From the listing below, copy only the lines running from the line that contains "ATOM 129 N N" to the line that contains "ATOM 132 O O", both included.

▶ _Dataset records_
____________________

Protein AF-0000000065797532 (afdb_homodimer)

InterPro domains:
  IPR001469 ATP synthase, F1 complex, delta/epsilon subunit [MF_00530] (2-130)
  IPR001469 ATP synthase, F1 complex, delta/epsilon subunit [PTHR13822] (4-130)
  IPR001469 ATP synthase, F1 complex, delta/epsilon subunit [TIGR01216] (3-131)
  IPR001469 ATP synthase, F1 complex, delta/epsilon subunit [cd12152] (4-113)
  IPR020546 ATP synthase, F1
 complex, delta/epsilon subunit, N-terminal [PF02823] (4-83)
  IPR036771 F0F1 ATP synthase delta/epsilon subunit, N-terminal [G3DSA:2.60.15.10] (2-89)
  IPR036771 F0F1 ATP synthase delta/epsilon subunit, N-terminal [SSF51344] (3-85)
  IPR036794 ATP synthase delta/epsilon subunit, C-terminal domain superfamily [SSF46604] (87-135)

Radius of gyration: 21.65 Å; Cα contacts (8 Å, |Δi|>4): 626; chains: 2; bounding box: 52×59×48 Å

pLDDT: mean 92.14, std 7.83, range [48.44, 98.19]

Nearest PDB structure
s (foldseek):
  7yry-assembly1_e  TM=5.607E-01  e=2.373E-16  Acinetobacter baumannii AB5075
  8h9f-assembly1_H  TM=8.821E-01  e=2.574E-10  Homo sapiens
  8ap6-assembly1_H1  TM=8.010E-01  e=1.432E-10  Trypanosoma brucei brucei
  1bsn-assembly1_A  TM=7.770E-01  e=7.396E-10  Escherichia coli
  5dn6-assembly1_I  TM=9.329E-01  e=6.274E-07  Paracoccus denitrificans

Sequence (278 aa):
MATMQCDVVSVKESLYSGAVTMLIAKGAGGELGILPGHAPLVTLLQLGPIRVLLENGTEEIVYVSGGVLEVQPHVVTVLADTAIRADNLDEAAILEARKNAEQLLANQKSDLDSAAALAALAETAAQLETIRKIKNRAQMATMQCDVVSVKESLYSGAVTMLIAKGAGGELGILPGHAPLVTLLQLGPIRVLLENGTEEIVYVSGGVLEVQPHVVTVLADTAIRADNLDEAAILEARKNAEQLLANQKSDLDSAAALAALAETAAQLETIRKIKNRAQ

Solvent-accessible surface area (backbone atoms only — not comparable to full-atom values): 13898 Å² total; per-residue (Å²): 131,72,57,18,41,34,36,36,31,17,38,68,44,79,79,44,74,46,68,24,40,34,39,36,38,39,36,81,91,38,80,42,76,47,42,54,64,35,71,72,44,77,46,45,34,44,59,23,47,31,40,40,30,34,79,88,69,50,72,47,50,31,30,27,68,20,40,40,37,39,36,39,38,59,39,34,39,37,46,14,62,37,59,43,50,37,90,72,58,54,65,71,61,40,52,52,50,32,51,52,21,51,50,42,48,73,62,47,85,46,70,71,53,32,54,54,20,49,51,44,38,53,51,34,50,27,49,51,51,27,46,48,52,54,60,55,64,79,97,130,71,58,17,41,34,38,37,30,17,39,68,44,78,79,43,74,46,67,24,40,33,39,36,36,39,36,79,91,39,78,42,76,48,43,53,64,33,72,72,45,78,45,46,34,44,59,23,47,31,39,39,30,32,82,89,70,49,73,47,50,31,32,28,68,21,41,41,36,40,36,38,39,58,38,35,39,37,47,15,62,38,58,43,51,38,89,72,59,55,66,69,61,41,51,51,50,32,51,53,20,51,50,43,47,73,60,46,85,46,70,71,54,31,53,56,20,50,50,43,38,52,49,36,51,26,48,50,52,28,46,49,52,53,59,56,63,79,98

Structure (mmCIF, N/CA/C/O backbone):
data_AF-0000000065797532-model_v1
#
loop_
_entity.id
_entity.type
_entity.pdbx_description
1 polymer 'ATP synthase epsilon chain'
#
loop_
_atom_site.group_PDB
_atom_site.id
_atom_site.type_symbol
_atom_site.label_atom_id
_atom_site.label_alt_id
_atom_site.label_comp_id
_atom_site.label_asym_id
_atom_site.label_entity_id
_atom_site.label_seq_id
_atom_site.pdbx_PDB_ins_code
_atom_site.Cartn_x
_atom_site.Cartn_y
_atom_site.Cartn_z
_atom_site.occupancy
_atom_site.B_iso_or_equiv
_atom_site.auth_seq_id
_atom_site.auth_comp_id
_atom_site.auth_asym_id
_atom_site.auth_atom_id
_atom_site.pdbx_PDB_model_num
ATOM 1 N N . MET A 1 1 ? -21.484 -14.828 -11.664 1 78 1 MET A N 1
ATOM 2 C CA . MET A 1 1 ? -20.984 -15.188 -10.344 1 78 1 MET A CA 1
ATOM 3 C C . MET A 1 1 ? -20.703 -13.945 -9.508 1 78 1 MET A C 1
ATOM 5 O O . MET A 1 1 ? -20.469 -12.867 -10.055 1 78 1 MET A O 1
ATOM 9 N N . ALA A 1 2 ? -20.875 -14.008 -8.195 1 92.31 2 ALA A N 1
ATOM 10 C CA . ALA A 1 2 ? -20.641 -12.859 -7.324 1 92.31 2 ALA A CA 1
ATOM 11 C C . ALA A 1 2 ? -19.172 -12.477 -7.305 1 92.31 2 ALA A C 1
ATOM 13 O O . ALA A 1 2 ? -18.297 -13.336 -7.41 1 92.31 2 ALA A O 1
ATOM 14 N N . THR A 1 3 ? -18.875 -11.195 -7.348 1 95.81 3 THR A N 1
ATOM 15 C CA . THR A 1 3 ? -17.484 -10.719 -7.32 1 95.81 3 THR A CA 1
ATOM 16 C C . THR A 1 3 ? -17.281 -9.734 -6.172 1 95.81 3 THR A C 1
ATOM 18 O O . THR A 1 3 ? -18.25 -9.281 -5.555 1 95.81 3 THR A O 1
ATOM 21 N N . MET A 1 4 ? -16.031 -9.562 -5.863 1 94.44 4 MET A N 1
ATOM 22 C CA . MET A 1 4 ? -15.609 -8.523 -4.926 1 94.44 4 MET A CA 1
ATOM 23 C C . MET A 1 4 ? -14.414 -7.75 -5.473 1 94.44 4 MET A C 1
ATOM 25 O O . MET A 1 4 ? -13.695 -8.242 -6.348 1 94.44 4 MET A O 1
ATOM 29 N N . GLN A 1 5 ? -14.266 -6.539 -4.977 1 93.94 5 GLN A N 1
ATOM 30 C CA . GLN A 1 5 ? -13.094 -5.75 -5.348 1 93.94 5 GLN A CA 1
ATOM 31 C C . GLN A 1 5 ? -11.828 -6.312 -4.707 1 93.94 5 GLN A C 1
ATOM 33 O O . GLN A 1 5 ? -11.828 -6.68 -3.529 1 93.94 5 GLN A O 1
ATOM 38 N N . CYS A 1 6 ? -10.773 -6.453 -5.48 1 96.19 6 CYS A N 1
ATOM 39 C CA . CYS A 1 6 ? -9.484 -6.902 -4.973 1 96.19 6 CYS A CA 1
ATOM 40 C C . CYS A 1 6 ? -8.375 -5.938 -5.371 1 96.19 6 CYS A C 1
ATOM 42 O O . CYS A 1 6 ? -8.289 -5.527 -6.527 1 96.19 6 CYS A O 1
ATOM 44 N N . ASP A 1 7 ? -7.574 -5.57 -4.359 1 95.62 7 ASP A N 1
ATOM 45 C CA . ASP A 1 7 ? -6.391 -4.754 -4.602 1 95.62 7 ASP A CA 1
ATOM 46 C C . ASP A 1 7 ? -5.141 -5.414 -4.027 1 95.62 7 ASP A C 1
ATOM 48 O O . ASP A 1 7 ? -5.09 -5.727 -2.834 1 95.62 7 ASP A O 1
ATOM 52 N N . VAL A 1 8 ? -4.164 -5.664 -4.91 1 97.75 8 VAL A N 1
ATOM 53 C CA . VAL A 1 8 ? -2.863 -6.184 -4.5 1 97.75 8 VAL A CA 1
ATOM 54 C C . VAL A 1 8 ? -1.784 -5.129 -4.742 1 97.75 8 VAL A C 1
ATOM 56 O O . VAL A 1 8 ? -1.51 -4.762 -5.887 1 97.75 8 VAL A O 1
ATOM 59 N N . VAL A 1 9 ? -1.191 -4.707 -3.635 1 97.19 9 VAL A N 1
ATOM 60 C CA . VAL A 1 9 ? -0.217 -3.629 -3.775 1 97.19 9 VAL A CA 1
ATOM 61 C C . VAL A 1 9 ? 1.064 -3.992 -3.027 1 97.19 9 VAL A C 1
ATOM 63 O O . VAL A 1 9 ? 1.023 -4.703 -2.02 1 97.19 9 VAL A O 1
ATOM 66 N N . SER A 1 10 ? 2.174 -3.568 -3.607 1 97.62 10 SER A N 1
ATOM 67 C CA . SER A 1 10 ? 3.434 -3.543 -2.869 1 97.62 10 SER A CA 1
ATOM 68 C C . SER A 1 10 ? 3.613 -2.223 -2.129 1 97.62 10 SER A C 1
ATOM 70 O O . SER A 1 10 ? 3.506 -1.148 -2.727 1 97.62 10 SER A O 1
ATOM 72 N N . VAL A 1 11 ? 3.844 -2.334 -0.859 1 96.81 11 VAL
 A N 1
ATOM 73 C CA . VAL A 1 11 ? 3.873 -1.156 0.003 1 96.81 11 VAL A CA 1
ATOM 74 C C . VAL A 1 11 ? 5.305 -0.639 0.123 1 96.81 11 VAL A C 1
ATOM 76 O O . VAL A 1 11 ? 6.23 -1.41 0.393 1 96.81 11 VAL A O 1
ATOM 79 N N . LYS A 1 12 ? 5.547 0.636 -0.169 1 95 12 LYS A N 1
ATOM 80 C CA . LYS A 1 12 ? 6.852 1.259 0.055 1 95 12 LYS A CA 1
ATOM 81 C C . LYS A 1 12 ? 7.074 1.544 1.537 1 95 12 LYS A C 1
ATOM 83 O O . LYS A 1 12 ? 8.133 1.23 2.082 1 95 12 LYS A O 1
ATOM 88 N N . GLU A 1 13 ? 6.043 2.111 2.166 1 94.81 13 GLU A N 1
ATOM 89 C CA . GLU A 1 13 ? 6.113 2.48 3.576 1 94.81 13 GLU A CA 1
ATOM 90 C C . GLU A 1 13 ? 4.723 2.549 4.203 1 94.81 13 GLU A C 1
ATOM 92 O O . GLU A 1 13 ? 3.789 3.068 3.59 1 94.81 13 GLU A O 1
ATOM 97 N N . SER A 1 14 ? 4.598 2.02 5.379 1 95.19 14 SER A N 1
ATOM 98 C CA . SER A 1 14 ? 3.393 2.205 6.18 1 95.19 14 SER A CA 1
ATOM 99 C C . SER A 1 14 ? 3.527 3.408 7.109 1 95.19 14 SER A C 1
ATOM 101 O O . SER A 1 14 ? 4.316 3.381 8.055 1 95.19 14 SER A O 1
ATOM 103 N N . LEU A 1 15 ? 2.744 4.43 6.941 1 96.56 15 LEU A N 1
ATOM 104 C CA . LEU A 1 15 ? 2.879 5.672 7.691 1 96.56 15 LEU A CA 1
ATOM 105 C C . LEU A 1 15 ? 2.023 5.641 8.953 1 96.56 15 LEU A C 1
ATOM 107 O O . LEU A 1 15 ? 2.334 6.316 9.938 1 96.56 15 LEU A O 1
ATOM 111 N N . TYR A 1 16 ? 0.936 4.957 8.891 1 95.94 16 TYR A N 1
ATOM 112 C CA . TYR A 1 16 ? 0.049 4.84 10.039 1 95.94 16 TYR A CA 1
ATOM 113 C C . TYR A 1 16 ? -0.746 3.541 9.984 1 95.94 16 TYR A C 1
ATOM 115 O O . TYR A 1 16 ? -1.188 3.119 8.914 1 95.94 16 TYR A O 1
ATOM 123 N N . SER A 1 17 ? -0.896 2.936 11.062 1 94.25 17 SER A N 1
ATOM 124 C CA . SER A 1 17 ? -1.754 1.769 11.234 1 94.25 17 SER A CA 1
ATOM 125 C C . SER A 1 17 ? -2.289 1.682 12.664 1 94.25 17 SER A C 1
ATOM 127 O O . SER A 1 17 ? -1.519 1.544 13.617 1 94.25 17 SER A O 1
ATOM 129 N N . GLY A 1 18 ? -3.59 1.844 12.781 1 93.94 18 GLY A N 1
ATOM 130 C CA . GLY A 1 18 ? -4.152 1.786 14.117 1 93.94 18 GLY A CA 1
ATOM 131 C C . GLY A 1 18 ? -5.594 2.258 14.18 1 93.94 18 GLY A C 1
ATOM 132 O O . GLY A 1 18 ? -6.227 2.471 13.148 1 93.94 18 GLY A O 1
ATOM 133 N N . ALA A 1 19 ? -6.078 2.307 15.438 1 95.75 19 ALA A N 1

____________________

▶ _Written answer_
ATOM 129 N N . GLY A 1 18 ? -3.59 1.844 12.781 1 93.94 18 GLY A N 1
ATOM 130 C CA . GLY A 1 18 ? -4.152 1.786 14.117 1 93.94 18 GLY A CA 1
ATOM 131 C C . GLY A 1 18 ? -5.594 2.258 14.18 1 93.94 18 GLY A C 1
ATOM 132 O O . GLY A 1 18 ? -6.227 2.471 13.148 1 93.94 18 GLY A O 1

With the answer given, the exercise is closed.